Accessible artificial intelligence

In order for new technology to fulfill its potential in healthcare, clinicians must take an active role in its development and validation. Broadening access to AI tools and improving AI literacy is essential.

Automated machine learning

Automated machine learning (autoML) allows non-specialists to develop and deploy AI tools for a wide variety of tasks, including medical image analysis. In a systematic review, we explored all existing clinical applications of autoML, and identified strengths and weaknesses of different teams' approaches and reporting. Some 26 autoML platforms with a variety of technical requirements have been used for clinical work, but studies tend to be retrospective, limiting their implications for actual clinical practice. However, autoML often compares favourably to conventional machine learning and non-machine learning techniques, lowering the bar to entry for development of useful clinical applications. For more details, see our report in Annals.

To help clinicians interesting in using autoML in their work, we produced a tutorial which can act as a practical guide to development and validation; published in JMIR.

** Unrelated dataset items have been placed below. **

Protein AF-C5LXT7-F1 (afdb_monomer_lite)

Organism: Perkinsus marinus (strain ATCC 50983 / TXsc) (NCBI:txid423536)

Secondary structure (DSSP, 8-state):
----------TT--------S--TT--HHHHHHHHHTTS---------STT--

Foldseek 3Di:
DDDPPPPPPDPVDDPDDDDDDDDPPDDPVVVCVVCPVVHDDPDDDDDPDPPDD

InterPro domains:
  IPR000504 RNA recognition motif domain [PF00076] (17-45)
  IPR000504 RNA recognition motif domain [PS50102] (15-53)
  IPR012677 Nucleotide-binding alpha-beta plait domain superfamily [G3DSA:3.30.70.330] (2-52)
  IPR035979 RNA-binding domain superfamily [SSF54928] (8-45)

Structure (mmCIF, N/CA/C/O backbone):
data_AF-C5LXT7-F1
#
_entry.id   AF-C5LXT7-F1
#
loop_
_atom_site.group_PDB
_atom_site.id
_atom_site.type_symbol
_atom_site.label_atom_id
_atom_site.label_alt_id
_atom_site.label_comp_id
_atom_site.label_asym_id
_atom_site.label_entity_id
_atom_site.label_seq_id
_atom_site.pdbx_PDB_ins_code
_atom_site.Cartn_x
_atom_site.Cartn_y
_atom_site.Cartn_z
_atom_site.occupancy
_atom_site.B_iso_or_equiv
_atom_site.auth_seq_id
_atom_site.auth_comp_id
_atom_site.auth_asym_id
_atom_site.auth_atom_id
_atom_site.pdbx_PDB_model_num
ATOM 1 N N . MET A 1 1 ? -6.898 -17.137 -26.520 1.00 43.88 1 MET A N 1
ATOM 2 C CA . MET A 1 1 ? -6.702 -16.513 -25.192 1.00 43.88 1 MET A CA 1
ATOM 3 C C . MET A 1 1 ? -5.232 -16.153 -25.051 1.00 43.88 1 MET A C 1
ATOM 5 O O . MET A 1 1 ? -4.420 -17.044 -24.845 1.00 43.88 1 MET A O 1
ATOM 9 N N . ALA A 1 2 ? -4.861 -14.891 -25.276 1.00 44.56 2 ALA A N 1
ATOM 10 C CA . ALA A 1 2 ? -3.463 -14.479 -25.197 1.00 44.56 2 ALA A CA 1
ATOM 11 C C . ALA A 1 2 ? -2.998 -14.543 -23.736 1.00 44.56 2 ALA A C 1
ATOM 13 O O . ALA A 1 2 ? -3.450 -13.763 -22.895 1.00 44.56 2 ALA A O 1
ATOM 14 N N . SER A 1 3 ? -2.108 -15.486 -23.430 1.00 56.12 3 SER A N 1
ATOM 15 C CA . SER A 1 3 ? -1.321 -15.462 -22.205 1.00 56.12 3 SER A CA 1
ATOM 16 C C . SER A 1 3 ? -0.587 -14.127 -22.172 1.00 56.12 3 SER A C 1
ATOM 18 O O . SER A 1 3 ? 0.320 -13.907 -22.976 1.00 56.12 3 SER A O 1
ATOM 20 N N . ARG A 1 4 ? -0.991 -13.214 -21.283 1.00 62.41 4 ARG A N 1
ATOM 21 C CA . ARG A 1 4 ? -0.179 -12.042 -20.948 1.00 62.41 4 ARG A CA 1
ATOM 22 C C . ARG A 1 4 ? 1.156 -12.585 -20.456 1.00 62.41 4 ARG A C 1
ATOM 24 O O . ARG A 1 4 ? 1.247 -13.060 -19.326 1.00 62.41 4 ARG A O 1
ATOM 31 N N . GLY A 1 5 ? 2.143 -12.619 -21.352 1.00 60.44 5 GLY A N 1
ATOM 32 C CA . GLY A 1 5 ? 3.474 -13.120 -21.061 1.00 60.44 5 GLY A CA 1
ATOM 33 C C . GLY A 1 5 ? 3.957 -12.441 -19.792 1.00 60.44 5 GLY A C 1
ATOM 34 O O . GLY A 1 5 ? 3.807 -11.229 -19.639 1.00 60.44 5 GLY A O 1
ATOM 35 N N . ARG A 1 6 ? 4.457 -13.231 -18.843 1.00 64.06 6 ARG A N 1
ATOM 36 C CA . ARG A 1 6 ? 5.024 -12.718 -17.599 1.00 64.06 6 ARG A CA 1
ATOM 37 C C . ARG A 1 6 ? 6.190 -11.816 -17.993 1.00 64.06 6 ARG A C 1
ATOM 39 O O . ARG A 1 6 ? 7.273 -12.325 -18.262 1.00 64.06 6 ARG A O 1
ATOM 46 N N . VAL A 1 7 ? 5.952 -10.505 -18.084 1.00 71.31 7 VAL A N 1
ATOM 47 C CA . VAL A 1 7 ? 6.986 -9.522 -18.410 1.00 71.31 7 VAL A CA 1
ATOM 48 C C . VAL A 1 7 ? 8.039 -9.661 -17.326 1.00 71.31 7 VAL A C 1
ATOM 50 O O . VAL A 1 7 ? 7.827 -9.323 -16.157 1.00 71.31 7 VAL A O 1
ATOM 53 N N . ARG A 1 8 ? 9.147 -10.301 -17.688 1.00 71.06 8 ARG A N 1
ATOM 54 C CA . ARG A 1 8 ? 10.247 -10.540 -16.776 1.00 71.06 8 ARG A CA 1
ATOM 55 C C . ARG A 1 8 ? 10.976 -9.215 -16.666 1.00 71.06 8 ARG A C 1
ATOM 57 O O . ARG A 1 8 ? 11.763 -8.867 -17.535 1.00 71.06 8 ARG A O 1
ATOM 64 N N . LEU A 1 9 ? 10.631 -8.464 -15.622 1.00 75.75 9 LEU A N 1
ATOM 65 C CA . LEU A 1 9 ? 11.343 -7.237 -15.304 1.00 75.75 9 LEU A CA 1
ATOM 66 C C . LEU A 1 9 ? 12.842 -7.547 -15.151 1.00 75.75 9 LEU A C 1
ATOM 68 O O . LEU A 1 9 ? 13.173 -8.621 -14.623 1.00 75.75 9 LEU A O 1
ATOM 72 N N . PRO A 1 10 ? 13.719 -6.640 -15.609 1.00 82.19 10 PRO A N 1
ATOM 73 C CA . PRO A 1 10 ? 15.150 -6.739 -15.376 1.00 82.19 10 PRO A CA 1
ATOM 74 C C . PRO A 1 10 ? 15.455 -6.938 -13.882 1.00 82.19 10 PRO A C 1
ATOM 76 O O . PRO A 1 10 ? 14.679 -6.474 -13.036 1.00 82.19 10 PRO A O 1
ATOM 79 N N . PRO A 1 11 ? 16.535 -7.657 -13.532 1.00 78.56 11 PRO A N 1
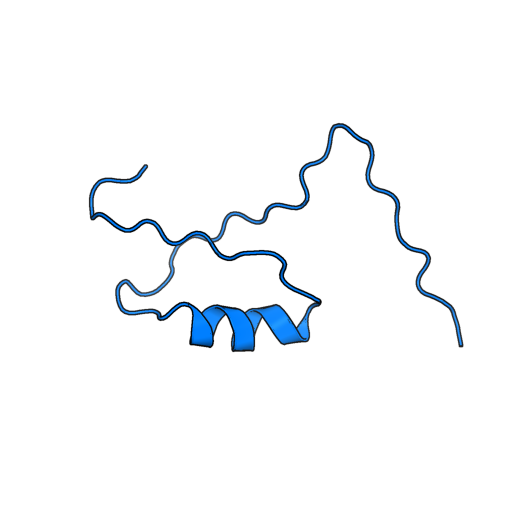ATOM 80 C CA . PRO A 1 11 ? 16.866 -7.963 -12.141 1.00 78.56 11 PRO A CA 1
ATOM 81 C C . PRO A 1 11 ? 17.117 -6.708 -11.292 1.00 78.56 11 PRO A C 1
ATOM 83 O O . PRO A 1 11 ? 16.993 -6.775 -10.073 1.00 78.56 11 PRO A O 1
ATOM 86 N N . GLU A 1 12 ? 17.399 -5.563 -11.916 1.00 82.44 12 GLU A N 1
ATOM 87 C CA . GLU A 1 12 ? 17.591 -4.280 -11.238 1.00 82.44 12 GLU A CA 1
ATOM 88 C C . GLU A 1 12 ? 16.266 -3.630 -10.791 1.00 82.44 12 GLU A C 1
ATOM 90 O O . GLU A 1 12 ? 16.271 -2.669 -10.021 1.00 82.44 12 GLU A O 1
ATOM 95 N N . VAL A 1 13 ? 15.113 -4.132 -11.257 1.00 81.38 13 VAL A N 1
ATOM 96 C CA . VAL A 1 13 ? 13.804 -3.515 -11.008 1.00 81.38 13 VAL A CA 1
ATOM 97 C C . VAL A 1 13 ? 13.072 -4.202 -9.856 1.00 81.38 13 VAL A C 1
ATOM 99 O O . VAL A 1 13 ? 12.639 -5.355 -9.938 1.00 81.38 13 VAL A O 1
ATOM 102 N N . ASN A 1 14 ? 12.832 -3.436 -8.792 1.00 79.00 14 ASN A N 1
ATOM 103 C CA . ASN A 1 14 ? 12.020 -3.872 -7.661 1.00 79.00 14 ASN A CA 1
ATOM 104 C C . ASN A 1 14 ? 10.523 -3.862 -8.005 1.00 79.00 14 ASN A C 1
ATOM 106 O O . A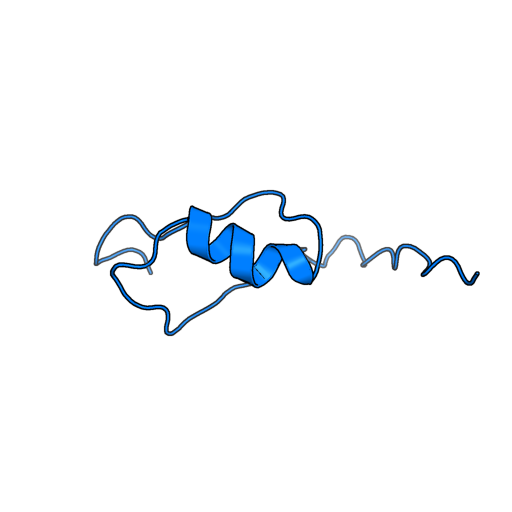SN A 1 14 ? 9.986 -2.882 -8.512 1.00 79.00 14 ASN A O 1
ATOM 110 N N . ARG A 1 15 ? 9.807 -4.933 -7.640 1.00 84.44 15 ARG A N 1
ATOM 111 C CA . ARG A 1 15 ? 8.336 -5.041 -7.770 1.00 84.44 15 ARG A CA 1
ATOM 112 C C . ARG A 1 15 ? 7.598 -4.436 -6.572 1.00 84.44 15 ARG A C 1
ATOM 114 O O . ARG A 1 15 ? 6.660 -5.035 -6.052 1.00 84.44 15 ARG A O 1
ATOM 121 N N . ILE A 1 16 ? 8.075 -3.293 -6.089 1.00 87.81 16 ILE A N 1
ATOM 1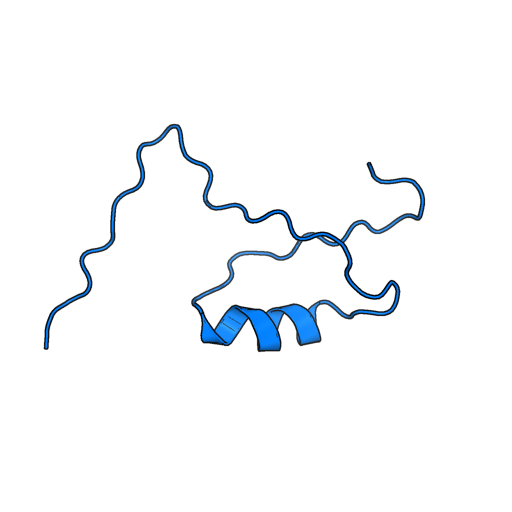22 C CA . ILE A 1 16 ? 7.539 -2.607 -4.912 1.00 87.81 16 ILE A CA 1
ATOM 123 C C . ILE A 1 16 ? 6.873 -1.319 -5.379 1.00 87.81 16 ILE A C 1
ATOM 125 O O . ILE A 1 16 ? 7.455 -0.564 -6.151 1.00 87.81 16 ILE A O 1
ATOM 129 N N . LEU A 1 17 ? 5.661 -1.070 -4.891 1.00 88.44 17 LEU A N 1
ATOM 130 C CA . LEU A 1 17 ? 4.951 0.184 -5.111 1.00 88.44 17 LEU A CA 1
ATOM 131 C C . LEU A 1 17 ? 4.998 1.011 -3.829 1.00 88.44 17 LEU A C 1
ATOM 133 O O . LEU A 1 17 ? 4.680 0.508 -2.752 1.00 88.44 17 LEU A O 1
ATOM 137 N N . TYR A 1 18 ? 5.383 2.279 -3.955 1.00 89.06 18 TYR A N 1
ATOM 138 C CA . TYR A 1 18 ? 5.303 3.252 -2.873 1.00 89.06 18 TYR A CA 1
ATOM 139 C C . TYR A 1 18 ? 4.079 4.138 -3.085 1.00 89.06 18 TYR A C 1
ATOM 141 O O . TYR A 1 18 ? 3.976 4.846 -4.087 1.00 89.06 18 TYR A O 1
ATOM 149 N N . VAL A 1 19 ? 3.139 4.078 -2.145 1.00 88.31 19 VAL A N 1
ATOM 150 C CA . VAL A 1 19 ? 1.862 4.792 -2.215 1.00 88.31 19 VAL A CA 1
ATOM 151 C C . VAL A 1 19 ? 1.817 5.802 -1.072 1.00 88.31 19 VAL A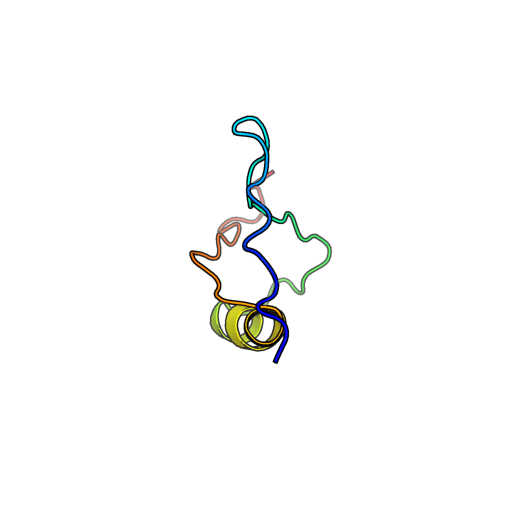 C 1
ATOM 153 O O . VAL A 1 19 ? 1.988 5.438 0.089 1.00 88.31 19 VAL A O 1
ATOM 156 N N . ARG A 1 20 ? 1.605 7.080 -1.404 1.00 87.81 20 ARG A N 1
ATOM 157 C CA . ARG A 1 20 ? 1.464 8.188 -0.444 1.00 87.81 20 ARG A CA 1
ATOM 158 C C . ARG A 1 20 ? 0.023 8.682 -0.389 1.00 87.81 20 ARG A C 1
ATOM 160 O O . ARG A 1 20 ? -0.789 8.305 -1.226 1.00 87.81 20 ARG A O 1
ATOM 167 N N . ASN A 1 21 ? -0.249 9.577 0.563 1.00 88.00 21 ASN A N 1
ATOM 168 C CA . ASN A 1 21 ? -1.545 10.241 0.718 1.00 88.00 21 ASN A CA 1
ATOM 169 C C . ASN A 1 21 ? -2.694 9.266 1.034 1.00 88.00 21 ASN A C 1
ATOM 171 O O . ASN A 1 21 ? -3.809 9.405 0.540 1.00 88.00 21 ASN A O 1
ATOM 175 N N . LEU A 1 22 ? -2.402 8.249 1.847 1.00 86.50 22 LEU A N 1
ATOM 176 C CA . LEU A 1 22 ? -3.411 7.332 2.361 1.00 86.50 22 LEU A CA 1
ATOM 177 C C . LEU A 1 22 ? -3.985 7.864 3.683 1.00 86.50 22 LEU A C 1
ATOM 179 O O . LEU A 1 22 ? -3.241 8.456 4.470 1.00 86.50 22 LEU A O 1
ATOM 183 N N . PRO A 1 23 ? -5.275 7.621 3.976 1.00 87.25 23 PRO A N 1
ATOM 184 C CA . PRO A 1 23 ? -5.854 7.964 5.269 1.00 87.25 23 PRO A CA 1
ATOM 185 C C . PRO A 1 23 ? -5.084 7.311 6.427 1.00 87.25 23 PRO A C 1
ATOM 187 O O . PRO A 1 23 ? -4.797 6.117 6.388 1.00 87.25 23 PRO A O 1
ATOM 190 N N . TYR A 1 24 ? -4.816 8.048 7.510 1.00 81.50 24 TYR A N 1
ATOM 191 C CA . TYR A 1 24 ? -4.078 7.519 8.675 1.00 81.50 24 TYR A CA 1
ATOM 192 C C . TYR A 1 24 ? -4.718 6.262 9.290 1.00 81.50 24 TYR A C 1
ATOM 194 O O . TYR A 1 24 ? -4.029 5.354 9.769 1.00 81.50 24 TYR A O 1
ATOM 202 N N . LYS A 1 25 ? -6.051 6.193 9.238 1.00 85.19 25 LYS A N 1
ATOM 203 C CA . LYS A 1 25 ? -6.851 5.100 9.800 1.00 85.19 25 LYS A CA 1
ATOM 204 C C . LYS A 1 25 ? -7.002 3.891 8.868 1.00 85.19 25 LYS A C 1
ATOM 206 O O . LYS A 1 25 ? -7.655 2.937 9.274 1.00 85.19 25 LYS A O 1
ATOM 211 N N . ILE A 1 26 ? -6.403 3.904 7.671 1.00 87.38 26 ILE A N 1
ATOM 212 C CA . ILE A 1 26 ? -6.569 2.809 6.705 1.00 87.38 26 ILE A CA 1
ATOM 213 C C . ILE A 1 26 ? -6.051 1.481 7.265 1.00 87.38 26 ILE A C 1
ATOM 215 O O . ILE A 1 26 ? -4.974 1.433 7.881 1.00 87.38 26 ILE A O 1
ATOM 219 N N . LYS A 1 27 ? -6.807 0.406 7.065 1.00 88.62 27 LYS A N 1
ATOM 220 C CA . LYS A 1 27 ? -6.435 -0.947 7.483 1.00 88.62 27 LYS A CA 1
ATOM 221 C C . LYS A 1 27 ? -5.709 -1.691 6.355 1.00 88.62 27 LYS A C 1
ATOM 223 O O . LYS A 1 27 ? -5.943 -1.404 5.183 1.00 88.62 27 LYS A O 1
ATOM 228 N N . PRO A 1 28 ? -4.827 -2.652 6.683 1.00 85.94 28 PRO A N 1
ATOM 229 C CA . PRO A 1 28 ? -4.189 -3.496 5.675 1.00 85.94 28 PRO A CA 1
ATOM 230 C C . PRO A 1 28 ? -5.200 -4.229 4.787 1.00 85.94 28 PRO A C 1
ATOM 232 O O . PRO A 1 28 ? -4.991 -4.280 3.582 1.00 85.94 28 PRO A O 1
ATOM 235 N N . ASP A 1 29 ? -6.300 -4.726 5.355 1.00 90.38 29 ASP A N 1
ATOM 236 C CA . ASP A 1 29 ? -7.334 -5.470 4.618 1.00 90.38 29 ASP A CA 1
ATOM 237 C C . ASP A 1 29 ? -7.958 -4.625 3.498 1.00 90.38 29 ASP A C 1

Educating future clinicians

To explore what clinicians should learn about artificial intelligence, we looked at how we envisage doctors and allied healthcare professionals interacting with AI in the future. Most clinicians are likely to be 'consumers' using AI tools without participating actively in development or validation. Clinicians with greater interest may become 'developers' helping to build new tools, or 'translators' helping validate and implement tools that can benefit patients and practitioners.

AI is predicted to significantly impact healthcare, so we looked to evidence-based medicine (EBM) as a previous paradigm shift that has required teaching at medical school to adapt. The progress and pitfalls of EBM teaching help inform a roadmap for implementation of AI teaching for medical students; further development of EBM teaching is also essential to ensure that new applications are tested rigorously to ensure that patients remain safe and receive optimal care. Our vision, published in Cell Reports Medicine, can inform curriculum designers to help best prepare clinicians for the future.